## Activity
Leave out all pictures. Return exactly the lines from the top of the material through the line containing "ATOM 9 C CA".
Provided data section start
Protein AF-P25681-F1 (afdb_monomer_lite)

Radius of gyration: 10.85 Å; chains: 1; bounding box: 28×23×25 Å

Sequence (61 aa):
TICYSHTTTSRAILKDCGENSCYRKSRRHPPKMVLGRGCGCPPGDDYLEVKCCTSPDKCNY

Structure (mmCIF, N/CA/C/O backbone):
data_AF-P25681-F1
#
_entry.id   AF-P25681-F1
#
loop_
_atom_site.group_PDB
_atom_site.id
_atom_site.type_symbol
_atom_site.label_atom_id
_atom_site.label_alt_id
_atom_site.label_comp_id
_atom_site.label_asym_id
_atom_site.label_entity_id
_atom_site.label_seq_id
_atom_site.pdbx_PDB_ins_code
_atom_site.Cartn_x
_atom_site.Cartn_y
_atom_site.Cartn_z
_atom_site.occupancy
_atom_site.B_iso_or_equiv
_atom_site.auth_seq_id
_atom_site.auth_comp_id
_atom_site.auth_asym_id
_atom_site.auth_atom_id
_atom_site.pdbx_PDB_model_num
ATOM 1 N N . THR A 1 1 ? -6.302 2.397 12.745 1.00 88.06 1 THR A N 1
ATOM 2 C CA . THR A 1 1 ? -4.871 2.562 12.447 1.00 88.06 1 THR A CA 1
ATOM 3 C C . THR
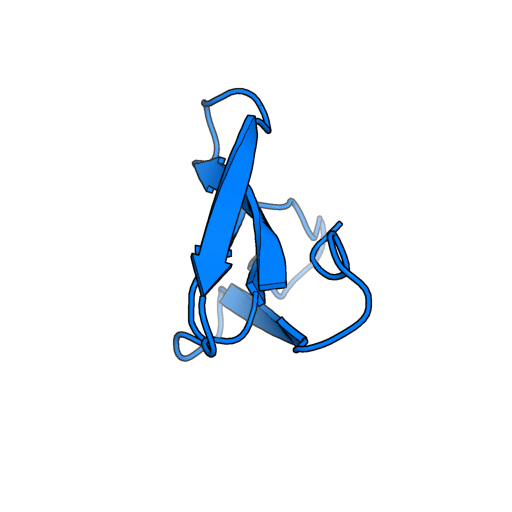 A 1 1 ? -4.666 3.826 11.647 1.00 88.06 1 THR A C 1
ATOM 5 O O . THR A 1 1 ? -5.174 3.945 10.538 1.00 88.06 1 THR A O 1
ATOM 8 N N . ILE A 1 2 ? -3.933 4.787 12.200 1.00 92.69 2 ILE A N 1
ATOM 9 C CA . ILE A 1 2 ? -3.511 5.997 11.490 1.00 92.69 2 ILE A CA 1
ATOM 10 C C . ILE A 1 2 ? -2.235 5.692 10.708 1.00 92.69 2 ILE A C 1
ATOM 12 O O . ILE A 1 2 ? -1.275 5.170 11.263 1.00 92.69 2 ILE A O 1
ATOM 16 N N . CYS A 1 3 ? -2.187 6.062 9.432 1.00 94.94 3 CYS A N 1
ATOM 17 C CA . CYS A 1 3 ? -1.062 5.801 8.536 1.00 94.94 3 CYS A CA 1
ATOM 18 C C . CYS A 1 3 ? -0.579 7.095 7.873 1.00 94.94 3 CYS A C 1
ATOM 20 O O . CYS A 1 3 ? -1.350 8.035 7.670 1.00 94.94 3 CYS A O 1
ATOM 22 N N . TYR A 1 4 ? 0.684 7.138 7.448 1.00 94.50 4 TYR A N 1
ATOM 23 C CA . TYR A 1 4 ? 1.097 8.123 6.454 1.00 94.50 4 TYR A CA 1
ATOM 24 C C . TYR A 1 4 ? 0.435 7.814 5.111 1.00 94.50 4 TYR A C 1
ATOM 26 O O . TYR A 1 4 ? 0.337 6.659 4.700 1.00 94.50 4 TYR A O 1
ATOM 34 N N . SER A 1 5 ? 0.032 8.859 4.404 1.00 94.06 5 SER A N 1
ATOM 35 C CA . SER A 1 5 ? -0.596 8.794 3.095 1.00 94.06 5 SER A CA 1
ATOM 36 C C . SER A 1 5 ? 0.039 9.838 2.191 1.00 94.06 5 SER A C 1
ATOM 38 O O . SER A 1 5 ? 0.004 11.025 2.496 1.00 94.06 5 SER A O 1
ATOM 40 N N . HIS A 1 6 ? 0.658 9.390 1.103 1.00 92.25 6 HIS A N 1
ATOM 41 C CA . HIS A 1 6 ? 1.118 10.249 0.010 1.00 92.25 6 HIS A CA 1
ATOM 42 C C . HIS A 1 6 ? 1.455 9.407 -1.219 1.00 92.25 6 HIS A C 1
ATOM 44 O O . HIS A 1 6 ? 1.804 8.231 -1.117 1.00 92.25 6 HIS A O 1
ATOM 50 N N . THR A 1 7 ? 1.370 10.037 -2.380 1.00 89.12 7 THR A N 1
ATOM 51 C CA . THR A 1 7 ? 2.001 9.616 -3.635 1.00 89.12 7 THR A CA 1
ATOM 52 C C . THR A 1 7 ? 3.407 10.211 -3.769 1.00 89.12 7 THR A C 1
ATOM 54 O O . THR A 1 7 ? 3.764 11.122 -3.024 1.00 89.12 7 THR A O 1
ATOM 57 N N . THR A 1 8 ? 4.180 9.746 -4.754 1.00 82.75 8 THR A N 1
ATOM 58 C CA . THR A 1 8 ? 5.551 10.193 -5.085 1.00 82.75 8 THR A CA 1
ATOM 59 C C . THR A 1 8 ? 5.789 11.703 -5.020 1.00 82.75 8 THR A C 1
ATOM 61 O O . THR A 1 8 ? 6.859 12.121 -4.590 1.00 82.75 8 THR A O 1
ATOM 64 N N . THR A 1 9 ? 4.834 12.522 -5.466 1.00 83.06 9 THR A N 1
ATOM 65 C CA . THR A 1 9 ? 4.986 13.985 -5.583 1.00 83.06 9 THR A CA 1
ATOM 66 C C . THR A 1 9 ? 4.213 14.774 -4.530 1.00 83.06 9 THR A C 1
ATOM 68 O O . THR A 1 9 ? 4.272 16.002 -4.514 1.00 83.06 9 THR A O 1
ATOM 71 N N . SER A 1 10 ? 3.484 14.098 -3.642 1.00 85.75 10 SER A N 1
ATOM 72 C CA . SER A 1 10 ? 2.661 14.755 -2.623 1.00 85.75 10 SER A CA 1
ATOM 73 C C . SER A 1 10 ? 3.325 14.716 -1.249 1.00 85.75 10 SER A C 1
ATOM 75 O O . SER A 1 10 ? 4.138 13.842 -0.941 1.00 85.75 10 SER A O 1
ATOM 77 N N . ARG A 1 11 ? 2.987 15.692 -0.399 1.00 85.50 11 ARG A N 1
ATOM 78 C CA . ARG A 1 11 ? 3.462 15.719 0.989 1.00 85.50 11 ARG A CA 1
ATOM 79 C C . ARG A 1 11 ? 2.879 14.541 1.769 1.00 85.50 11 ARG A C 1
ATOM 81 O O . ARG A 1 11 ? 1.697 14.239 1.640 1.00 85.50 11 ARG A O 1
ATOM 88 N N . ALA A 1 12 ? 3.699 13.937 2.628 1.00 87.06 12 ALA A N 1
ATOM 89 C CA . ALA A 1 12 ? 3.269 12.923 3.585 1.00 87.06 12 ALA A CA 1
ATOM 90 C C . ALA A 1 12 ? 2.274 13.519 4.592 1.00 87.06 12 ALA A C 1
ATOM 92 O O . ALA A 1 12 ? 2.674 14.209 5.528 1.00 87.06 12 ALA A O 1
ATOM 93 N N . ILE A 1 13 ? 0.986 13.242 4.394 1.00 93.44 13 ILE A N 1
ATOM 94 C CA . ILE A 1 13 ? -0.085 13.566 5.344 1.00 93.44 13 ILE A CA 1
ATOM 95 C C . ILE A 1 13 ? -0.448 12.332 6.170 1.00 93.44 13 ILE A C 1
Provided data section end
## Answer box
Protein AF-P25681-F1 (afdb_monomer_lite)

Radius of gyration: 10.85 Å; chains: 1; bounding box: 28×23×25 Å

Sequence (61 aa):
TICYSHTTTSRAILKDCGENSCYRKSRRHPPKMVLGRGCGCPPGDDYLEVKCCTSPDKCNY

Structure (mmCIF, N/CA/C/O backbone):
data_AF-P25681-F1
#
_entry.id   AF-P25681-F1
#
loop_
_atom_site.group_PDB
_atom_site.id
_atom_site.type_symbol
_atom_site.label_atom_id
_atom_site.label_alt_id
_atom_site.label_comp_id
_atom_site.label_asym_id
_atom_site.label_entity_id
_atom_site.label_seq_id
_atom_site.pdbx_PDB_ins_code
_atom_site.Cartn_x
_atom_site.Cartn_y
_atom_site.Cartn_z
_atom_site.occupancy
_atom_site.B_iso_or_equiv
_atom_site.auth_seq_id
_atom_site.auth_comp_id
_atom_site.auth_asym_id
_atom_site.auth_atom_id
_atom_site.pdbx_PDB_model_num
ATOM 1 N N . THR A 1 1 ? -6.302 2.397 12.745 1.00 88.06 1 THR A N 1
ATOM 2 C CA . THR A 1 1 ? -4.871 2.562 12.447 1.00 88.06 1 THR A CA 1
ATOM 3 C C . THR
 A 1 1 ? -4.666 3.826 11.647 1.00 88.06 1 THR A C 1
ATOM 5 O O . THR A 1 1 ? -5.174 3.945 10.538 1.00 88.06 1 THR A O 1
ATOM 8 N N . ILE A 1 2 ? -3.933 4.787 12.200 1.00 92.69 2 ILE A N 1
ATOM 9 C CA . ILE A 1 2 ? -3.511 5.997 11.490 1.00 92.69 2 ILE A CA 1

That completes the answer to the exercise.